Collected data
------------------------------------------------------------

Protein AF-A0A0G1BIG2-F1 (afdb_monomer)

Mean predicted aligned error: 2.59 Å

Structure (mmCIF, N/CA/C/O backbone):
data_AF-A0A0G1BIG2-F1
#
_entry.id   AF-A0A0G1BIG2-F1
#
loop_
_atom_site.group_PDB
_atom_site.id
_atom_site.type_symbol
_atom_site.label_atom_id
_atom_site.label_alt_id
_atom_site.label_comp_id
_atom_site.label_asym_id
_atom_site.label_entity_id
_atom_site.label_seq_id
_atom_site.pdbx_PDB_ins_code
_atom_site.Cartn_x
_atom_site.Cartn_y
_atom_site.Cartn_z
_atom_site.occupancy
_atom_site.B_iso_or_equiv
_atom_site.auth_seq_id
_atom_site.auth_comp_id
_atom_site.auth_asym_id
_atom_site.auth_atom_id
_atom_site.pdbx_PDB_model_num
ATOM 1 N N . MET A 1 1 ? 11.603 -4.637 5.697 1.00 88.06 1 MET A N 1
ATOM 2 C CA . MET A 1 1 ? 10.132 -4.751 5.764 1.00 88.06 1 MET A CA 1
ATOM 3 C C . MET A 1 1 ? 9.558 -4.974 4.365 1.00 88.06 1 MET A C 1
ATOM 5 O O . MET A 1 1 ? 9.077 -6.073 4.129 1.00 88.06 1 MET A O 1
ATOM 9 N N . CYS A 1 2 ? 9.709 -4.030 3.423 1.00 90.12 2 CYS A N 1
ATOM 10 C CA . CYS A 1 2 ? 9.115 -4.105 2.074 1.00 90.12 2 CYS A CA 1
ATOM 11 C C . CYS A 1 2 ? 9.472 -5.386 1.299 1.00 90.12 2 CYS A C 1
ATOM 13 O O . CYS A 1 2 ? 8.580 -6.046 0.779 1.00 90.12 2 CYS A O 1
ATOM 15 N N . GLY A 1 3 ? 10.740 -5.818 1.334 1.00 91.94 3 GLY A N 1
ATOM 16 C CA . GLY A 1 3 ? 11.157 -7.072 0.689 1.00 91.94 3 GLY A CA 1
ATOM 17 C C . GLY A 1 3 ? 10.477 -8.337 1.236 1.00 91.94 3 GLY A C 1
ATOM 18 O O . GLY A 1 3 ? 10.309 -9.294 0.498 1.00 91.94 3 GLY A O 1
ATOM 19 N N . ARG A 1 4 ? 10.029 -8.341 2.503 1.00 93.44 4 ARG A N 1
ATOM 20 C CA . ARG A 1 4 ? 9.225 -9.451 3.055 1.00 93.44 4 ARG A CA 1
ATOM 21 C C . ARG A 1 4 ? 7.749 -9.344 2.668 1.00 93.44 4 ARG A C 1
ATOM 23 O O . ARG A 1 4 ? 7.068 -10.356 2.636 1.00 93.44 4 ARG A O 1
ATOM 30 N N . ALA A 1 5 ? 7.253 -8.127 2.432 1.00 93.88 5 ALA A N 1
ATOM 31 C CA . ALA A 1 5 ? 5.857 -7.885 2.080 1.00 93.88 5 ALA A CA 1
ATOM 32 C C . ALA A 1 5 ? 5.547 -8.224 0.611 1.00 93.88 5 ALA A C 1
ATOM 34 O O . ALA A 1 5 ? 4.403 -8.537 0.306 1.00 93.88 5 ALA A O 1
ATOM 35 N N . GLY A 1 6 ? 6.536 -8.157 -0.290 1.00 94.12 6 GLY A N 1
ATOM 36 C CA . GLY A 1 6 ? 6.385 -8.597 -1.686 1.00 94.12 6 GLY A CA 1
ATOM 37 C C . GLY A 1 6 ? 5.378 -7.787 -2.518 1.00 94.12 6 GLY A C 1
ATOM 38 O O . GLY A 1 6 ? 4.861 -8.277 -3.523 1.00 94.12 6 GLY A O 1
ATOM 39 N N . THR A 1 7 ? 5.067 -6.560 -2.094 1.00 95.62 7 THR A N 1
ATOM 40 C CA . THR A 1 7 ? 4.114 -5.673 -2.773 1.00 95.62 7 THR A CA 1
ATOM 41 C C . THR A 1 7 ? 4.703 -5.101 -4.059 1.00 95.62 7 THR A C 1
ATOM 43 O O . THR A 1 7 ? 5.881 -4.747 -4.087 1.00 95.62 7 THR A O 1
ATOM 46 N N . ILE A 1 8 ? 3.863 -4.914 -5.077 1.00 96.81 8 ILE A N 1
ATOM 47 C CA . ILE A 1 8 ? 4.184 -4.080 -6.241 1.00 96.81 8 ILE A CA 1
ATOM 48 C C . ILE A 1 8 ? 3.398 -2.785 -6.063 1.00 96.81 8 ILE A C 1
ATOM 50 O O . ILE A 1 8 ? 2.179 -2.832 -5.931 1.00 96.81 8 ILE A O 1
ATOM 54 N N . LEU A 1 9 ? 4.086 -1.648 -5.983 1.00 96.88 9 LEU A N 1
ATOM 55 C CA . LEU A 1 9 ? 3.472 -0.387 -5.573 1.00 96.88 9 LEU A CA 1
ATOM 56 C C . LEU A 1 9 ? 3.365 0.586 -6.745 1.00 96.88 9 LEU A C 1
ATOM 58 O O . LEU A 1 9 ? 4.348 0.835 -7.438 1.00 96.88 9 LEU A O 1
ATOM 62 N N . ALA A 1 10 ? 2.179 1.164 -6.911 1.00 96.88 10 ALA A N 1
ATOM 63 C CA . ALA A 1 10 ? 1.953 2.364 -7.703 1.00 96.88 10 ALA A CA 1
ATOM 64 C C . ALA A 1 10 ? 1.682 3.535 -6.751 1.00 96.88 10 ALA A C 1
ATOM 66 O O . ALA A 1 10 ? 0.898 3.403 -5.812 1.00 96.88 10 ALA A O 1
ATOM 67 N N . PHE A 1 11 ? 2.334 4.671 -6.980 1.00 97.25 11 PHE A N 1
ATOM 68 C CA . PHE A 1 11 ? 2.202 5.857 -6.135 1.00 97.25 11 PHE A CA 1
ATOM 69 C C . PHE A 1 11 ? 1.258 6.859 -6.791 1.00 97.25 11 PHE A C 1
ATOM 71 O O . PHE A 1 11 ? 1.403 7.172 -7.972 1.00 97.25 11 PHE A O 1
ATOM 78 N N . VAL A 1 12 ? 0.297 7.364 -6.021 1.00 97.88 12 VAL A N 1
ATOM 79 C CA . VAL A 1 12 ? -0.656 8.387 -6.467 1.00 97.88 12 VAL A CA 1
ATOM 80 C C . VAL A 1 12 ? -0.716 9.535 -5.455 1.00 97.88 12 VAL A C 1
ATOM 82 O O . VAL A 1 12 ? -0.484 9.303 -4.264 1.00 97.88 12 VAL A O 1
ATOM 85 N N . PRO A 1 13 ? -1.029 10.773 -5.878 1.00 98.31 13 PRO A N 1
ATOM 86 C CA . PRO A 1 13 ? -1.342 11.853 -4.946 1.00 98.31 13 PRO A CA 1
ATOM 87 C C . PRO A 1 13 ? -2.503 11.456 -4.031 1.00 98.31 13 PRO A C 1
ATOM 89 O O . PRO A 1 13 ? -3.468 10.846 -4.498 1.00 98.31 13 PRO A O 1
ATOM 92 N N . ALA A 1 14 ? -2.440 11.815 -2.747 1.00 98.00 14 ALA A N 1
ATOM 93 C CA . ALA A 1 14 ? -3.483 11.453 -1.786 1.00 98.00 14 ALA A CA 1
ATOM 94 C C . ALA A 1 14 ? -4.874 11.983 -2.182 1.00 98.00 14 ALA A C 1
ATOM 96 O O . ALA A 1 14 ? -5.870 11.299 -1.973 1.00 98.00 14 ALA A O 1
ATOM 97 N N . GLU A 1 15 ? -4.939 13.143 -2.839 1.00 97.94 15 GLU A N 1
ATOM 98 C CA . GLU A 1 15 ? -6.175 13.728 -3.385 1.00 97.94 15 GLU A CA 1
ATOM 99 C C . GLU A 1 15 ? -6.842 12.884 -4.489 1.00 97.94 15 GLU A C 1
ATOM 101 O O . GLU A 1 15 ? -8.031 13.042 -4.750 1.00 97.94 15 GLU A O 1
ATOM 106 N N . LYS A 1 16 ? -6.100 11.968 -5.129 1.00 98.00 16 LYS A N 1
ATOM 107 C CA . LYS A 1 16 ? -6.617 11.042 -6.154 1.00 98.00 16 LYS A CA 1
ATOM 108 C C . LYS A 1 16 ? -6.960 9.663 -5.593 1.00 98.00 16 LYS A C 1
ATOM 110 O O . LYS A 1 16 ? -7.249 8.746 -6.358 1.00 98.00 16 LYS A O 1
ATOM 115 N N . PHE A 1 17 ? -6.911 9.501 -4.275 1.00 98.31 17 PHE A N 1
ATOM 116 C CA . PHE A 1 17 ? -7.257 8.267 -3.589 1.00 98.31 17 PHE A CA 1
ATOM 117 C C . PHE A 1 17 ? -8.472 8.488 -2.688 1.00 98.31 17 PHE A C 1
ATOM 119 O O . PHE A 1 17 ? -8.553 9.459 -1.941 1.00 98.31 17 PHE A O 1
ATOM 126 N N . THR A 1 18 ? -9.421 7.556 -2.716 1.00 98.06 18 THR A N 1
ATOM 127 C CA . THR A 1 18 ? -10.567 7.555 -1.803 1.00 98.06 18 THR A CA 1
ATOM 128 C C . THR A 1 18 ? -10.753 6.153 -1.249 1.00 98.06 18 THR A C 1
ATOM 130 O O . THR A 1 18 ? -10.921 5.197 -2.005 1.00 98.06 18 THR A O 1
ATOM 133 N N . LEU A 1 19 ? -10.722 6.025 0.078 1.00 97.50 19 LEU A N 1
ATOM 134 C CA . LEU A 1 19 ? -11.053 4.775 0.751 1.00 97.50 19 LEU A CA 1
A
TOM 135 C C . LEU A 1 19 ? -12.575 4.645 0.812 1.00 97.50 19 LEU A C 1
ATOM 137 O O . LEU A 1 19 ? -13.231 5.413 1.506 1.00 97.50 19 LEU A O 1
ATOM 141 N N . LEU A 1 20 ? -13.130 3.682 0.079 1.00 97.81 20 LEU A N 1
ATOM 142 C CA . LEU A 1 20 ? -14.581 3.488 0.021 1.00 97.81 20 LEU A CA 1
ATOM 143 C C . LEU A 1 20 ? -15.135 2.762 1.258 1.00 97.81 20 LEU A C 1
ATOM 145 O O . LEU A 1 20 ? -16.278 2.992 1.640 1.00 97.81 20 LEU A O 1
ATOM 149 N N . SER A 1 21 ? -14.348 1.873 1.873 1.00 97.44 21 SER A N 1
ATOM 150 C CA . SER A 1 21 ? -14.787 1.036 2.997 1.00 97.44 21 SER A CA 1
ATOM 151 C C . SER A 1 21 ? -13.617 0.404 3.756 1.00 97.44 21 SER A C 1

------------------------------------------------------------

Exercise aim:
Copy the records above exactly, beginning at the line that contains "ATOM 94 C C" and stopping after the line that contains "ATOM 99 C C".

Exercise answer:
ATOM 94 C C . ALA A 1 14 ? -4.874 11.983 -2.182 1.00 98.00 14 ALA A C 1
ATOM 96 O O . ALA A 1 14 ? -5.870 11.299 -1.973 1.00 98.00 14 ALA A O 1
ATOM 97 N N . GLU A 1 15 ? -4.939 13.143 -2.839 1.00 97.94 15 GLU A N 1
ATOM 98 C CA . GLU A 1 15 ? -6.175 13.728 -3.385 1.00 97.94 15 GLU A CA 1
ATOM 99 C C . GLU A 1 15 ? -6.842 12.884 -4.489 1.00 97.94 15 GLU A C 1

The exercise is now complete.